In another step aimed at increasing the economic cost to Iran of its controversial nuclear enrichment program, a key congressional panel has approved legislation to impose sanctions on Iran's energy sector. VOA's Dan Robinson reports from Capitol Hill.
The House of Representatives' Foreign Affairs Committee approved the legislation, called the Iran Counter-Proliferation Act of 2007, by a vote of 37 to 1, recommending that it be moved for consideration by the full House.
Committee chairman Tom Lantos says the measure is designed to increase the cost to Tehran of continuing to pursue nuclear weapons.
It is also aimed at ensuring that provisions of an existing law, called the Iran Sanctions Act, are enforced with regard to companies investing in Iran's energy infrastructure. "Until now, abusing its waiver authority and other flexibility in the law, the executive branch has never sanctioned any foreign oil company which invested in Iran. Those halcyon days for the oil industry are over."
Under the legislation, which has the bipartisan support of nearly 300 House lawmakers, any country aiding Iran's nuclear program will be denied a nuclear cooperation agreement with the U.S.
It calls on the U.S. president to declare Iran's Revolutionary Guards Corps a terrorist group and would provide authority to the president to block assets of any entity providing support to the Revolutionary Guards.
Provisions also seek to increase pressure on foreign governments, including required presidential reports to Congress on specific steps they have taken and the outcome of these efforts, particularly with regard to actions against public or private companies engaged in Iran.
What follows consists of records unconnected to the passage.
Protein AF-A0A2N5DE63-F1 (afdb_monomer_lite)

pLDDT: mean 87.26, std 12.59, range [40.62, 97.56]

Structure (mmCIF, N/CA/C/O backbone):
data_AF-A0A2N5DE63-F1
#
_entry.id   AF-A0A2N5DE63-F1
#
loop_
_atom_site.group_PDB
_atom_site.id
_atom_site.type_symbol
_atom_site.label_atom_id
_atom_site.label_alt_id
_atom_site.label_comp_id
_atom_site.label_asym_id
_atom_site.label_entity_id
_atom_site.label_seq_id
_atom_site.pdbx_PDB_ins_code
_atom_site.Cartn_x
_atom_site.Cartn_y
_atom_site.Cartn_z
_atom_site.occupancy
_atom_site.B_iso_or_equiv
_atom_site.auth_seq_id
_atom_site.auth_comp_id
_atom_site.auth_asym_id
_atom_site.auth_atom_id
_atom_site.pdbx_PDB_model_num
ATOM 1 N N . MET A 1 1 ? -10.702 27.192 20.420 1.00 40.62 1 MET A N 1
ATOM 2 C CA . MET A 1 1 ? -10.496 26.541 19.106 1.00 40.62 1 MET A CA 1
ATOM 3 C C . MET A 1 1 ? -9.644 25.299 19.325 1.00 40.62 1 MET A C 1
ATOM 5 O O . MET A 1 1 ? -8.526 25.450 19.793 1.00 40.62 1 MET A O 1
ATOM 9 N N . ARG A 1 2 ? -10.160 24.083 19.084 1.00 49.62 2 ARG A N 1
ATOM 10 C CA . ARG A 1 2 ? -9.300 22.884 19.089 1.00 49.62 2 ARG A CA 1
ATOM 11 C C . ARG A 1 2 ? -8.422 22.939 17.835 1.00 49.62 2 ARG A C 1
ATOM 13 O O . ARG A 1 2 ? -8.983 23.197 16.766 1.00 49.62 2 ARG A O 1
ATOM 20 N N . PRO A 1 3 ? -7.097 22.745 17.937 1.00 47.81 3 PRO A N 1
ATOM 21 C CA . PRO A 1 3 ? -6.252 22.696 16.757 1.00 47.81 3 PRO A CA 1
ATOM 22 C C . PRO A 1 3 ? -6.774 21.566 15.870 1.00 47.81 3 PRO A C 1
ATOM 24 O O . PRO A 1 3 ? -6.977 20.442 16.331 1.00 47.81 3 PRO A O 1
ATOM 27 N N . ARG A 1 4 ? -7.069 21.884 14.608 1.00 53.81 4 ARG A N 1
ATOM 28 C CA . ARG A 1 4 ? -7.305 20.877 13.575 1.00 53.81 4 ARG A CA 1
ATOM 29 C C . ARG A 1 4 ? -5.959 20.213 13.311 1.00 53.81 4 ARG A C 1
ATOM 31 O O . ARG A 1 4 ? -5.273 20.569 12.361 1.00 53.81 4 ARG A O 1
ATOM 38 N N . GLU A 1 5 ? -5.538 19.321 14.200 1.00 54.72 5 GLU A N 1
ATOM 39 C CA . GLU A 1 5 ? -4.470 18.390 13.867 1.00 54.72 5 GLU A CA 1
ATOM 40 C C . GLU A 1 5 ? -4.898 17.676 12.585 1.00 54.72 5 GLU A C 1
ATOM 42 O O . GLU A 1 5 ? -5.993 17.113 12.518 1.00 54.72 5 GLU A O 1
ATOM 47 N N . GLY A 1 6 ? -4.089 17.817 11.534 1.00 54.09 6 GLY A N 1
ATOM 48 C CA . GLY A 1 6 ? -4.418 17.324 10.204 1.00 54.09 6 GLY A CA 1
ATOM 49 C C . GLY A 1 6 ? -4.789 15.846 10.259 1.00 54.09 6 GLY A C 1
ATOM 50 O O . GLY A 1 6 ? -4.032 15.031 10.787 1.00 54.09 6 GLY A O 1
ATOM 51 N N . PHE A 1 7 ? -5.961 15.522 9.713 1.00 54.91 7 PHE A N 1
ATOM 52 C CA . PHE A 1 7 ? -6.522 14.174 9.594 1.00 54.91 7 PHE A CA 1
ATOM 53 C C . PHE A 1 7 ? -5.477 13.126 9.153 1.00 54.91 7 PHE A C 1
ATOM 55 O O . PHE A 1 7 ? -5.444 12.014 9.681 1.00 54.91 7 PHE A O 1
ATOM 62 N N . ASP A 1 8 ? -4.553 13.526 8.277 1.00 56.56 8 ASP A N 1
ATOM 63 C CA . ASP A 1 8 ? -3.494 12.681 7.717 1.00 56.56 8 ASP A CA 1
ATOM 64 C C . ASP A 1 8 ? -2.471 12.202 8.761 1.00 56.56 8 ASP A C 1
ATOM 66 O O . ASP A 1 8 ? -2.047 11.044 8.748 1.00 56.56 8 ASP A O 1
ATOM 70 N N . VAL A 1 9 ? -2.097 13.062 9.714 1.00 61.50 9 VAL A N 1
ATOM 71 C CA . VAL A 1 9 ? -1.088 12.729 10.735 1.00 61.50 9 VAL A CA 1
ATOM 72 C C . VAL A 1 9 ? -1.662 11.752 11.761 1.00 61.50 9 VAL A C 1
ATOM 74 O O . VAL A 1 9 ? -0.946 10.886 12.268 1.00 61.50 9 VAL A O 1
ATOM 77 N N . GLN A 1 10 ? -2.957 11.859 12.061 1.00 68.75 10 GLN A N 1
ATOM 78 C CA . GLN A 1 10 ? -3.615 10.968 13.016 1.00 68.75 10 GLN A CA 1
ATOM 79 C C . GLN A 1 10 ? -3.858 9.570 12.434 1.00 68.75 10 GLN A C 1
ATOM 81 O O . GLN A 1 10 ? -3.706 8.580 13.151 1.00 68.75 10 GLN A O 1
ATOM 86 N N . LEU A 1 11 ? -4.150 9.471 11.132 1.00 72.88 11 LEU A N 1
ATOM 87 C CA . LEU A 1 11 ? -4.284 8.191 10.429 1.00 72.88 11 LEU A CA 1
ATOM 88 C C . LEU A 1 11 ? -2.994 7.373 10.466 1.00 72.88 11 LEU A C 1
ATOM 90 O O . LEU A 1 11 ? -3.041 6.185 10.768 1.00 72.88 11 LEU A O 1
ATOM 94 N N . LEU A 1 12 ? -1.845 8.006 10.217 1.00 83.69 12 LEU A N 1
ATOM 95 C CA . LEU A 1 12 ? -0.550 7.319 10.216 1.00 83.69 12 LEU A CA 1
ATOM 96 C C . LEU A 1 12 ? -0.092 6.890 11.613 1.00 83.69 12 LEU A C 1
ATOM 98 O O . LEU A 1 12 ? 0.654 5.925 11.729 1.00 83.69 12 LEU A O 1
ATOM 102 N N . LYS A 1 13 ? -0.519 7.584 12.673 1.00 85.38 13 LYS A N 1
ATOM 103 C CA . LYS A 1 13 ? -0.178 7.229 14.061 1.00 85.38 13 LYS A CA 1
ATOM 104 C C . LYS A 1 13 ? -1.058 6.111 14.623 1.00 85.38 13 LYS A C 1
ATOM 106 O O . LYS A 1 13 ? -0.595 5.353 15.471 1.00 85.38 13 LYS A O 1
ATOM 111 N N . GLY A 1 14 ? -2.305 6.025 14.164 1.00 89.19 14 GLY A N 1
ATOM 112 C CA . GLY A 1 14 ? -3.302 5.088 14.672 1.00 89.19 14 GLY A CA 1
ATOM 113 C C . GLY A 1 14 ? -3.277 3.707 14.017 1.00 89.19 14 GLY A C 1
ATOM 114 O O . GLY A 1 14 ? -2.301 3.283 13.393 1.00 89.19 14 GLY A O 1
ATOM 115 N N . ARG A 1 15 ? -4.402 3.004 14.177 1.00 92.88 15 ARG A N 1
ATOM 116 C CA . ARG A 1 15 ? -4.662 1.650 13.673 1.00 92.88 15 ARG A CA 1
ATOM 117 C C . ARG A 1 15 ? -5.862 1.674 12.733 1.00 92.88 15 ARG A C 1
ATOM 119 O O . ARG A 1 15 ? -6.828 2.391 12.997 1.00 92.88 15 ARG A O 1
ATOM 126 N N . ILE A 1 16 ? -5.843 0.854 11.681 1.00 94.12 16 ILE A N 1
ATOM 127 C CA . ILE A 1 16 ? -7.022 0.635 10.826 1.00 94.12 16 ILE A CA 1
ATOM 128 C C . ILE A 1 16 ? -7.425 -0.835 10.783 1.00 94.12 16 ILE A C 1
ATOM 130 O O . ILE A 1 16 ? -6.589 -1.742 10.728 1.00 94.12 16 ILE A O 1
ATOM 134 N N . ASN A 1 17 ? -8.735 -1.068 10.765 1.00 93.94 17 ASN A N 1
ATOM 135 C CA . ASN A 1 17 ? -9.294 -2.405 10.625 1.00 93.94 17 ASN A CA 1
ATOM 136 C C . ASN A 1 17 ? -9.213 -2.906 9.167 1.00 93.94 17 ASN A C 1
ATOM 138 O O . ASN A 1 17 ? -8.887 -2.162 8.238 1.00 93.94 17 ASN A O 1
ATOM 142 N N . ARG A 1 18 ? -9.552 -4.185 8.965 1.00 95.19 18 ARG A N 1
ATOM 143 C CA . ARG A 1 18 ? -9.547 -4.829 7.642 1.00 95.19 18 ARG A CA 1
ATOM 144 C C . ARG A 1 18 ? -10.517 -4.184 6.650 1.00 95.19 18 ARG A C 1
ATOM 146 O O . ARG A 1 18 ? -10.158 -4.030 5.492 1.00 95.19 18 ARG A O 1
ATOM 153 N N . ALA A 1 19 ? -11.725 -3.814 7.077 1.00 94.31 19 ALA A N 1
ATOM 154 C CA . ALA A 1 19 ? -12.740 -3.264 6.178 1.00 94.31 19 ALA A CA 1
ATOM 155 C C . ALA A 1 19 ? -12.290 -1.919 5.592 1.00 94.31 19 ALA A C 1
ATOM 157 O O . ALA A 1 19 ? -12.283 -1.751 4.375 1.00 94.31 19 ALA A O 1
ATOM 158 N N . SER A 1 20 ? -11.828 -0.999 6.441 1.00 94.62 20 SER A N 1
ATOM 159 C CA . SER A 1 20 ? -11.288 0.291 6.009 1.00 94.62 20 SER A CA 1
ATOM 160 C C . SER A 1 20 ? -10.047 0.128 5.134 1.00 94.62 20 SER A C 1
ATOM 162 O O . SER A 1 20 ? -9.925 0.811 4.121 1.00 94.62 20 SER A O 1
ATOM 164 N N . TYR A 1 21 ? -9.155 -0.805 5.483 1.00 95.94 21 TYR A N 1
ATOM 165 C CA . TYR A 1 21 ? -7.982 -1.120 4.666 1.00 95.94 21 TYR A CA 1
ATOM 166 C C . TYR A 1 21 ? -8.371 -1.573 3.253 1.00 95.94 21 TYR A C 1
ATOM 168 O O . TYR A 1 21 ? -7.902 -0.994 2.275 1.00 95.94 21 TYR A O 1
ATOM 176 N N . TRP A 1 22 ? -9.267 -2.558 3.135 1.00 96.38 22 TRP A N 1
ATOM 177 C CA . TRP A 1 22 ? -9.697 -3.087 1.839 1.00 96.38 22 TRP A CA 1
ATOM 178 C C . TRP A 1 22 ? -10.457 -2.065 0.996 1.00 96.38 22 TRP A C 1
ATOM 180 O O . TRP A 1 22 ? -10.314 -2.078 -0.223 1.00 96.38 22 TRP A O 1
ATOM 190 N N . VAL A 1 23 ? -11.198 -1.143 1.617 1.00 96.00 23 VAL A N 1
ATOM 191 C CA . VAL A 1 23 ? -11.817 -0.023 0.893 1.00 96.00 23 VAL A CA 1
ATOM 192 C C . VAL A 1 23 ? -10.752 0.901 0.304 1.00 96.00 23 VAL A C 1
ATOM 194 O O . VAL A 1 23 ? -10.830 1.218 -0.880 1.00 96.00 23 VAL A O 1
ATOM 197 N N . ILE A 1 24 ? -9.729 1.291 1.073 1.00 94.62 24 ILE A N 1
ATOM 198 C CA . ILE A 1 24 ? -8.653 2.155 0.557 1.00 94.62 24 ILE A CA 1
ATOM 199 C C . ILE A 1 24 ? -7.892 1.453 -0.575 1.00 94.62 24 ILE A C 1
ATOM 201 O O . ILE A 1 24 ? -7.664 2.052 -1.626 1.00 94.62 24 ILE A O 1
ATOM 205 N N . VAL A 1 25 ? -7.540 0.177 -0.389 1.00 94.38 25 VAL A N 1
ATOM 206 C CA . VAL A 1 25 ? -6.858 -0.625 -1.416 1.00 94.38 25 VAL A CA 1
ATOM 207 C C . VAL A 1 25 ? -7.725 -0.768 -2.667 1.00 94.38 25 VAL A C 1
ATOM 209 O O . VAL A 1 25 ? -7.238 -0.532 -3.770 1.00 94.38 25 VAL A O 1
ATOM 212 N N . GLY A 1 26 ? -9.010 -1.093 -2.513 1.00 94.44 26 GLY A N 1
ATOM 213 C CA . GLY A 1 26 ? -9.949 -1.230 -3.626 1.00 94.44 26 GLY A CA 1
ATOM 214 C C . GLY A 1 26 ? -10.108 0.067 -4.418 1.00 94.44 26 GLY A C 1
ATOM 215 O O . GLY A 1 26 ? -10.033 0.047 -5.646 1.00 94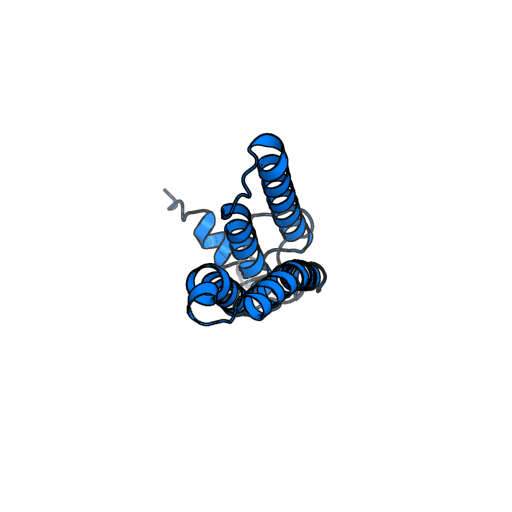.44 26 GLY A O 1
ATOM 216 N N . VAL A 1 27 ? -10.237 1.207 -3.731 1.00 94.56 27 VAL A N 1
ATOM 217 C CA . VAL A 1 27 ? -10.289 2.533 -4.367 1.00 94.56 27 VAL A CA 1
ATOM 218 C C . VAL A 1 27 ? -8.978 2.854 -5.090 1.00 94.56 27 VAL A C 1
ATOM 220 O O . VAL A 1 27 ? -9.014 3.332 -6.223 1.00 94.56 27 VAL A O 1
ATOM 223 N N . ALA A 1 28 ? -7.822 2.555 -4.491 1.00 93.00 28 ALA A N 1
ATOM 224 C CA . ALA A 1 28 ? -6.521 2.779 -5.123 1.00 93.00 28 ALA A CA 1
ATOM 225 C C . ALA A 1 28 ? -6.339 1.928 -6.393 1.00 93.00 28 ALA A C 1
ATOM 227 O O . ALA A 1 28 ? -5.873 2.440 -7.413 1.00 93.00 28 ALA A O 1
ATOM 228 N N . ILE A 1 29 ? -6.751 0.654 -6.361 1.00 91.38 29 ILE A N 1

Saying the ultimate goal must be "zero foreign investment" in Iran, Congressman Lantos says the legislation goes to what he calls the ultimate legal limits of what is feasible in ratcheting up financial pressure.
Among other things, it extends sanctions to petroleum by-products and liquefied natural gas, and extends the scope of sanctions to include the sale of oil tankers or liquefied natural gas vessels.
However, both Lantos and the Republican co-sponsor Ileana Ros-Lehtinen emphasize that the bill is not designed to target the Iranian people, who they describe as being subject to a new crackdown on dissent. "The regime in Iran is currently stepping up its repression of even the slightest perceived opposition," Ros-Lehtinen said.
During committee consideration, Republican Congressman Jeff Flake expressed his opposition to any stepped up unilateral action against Iran. "It is unlikely that unilateral sanctions like this will have an effect, and I think it will be less likely to achieve the type of multilateral sanctions that we would need, with this vote," he said.
But Flake's Republican colleague Dana Rohrabacher disagreed. "I don't believe that the U.S. should be hamstrung by always having to go to the political leaders of other countries, who may lack courage, and may lack the same moral guidelines that we have and expect that we are not going to act unless they do," he said.
In outlining another provision, which would re-impose a ban on all Iranian exports to the United States, Lantos said one reason for doing so is that Iran continues to hold several Americans with dual Iranian citizenship.
Sanctions would end only when the president certifies to Congress that Iran has ended efforts to design, develop, manufacture or acquire a nuclear weapon or related materials or technology, chemical and biological weapons, and ballistic missiles and launch technology.
Iran would also have to be removed from the U.S. list of governments supporting international terrorism.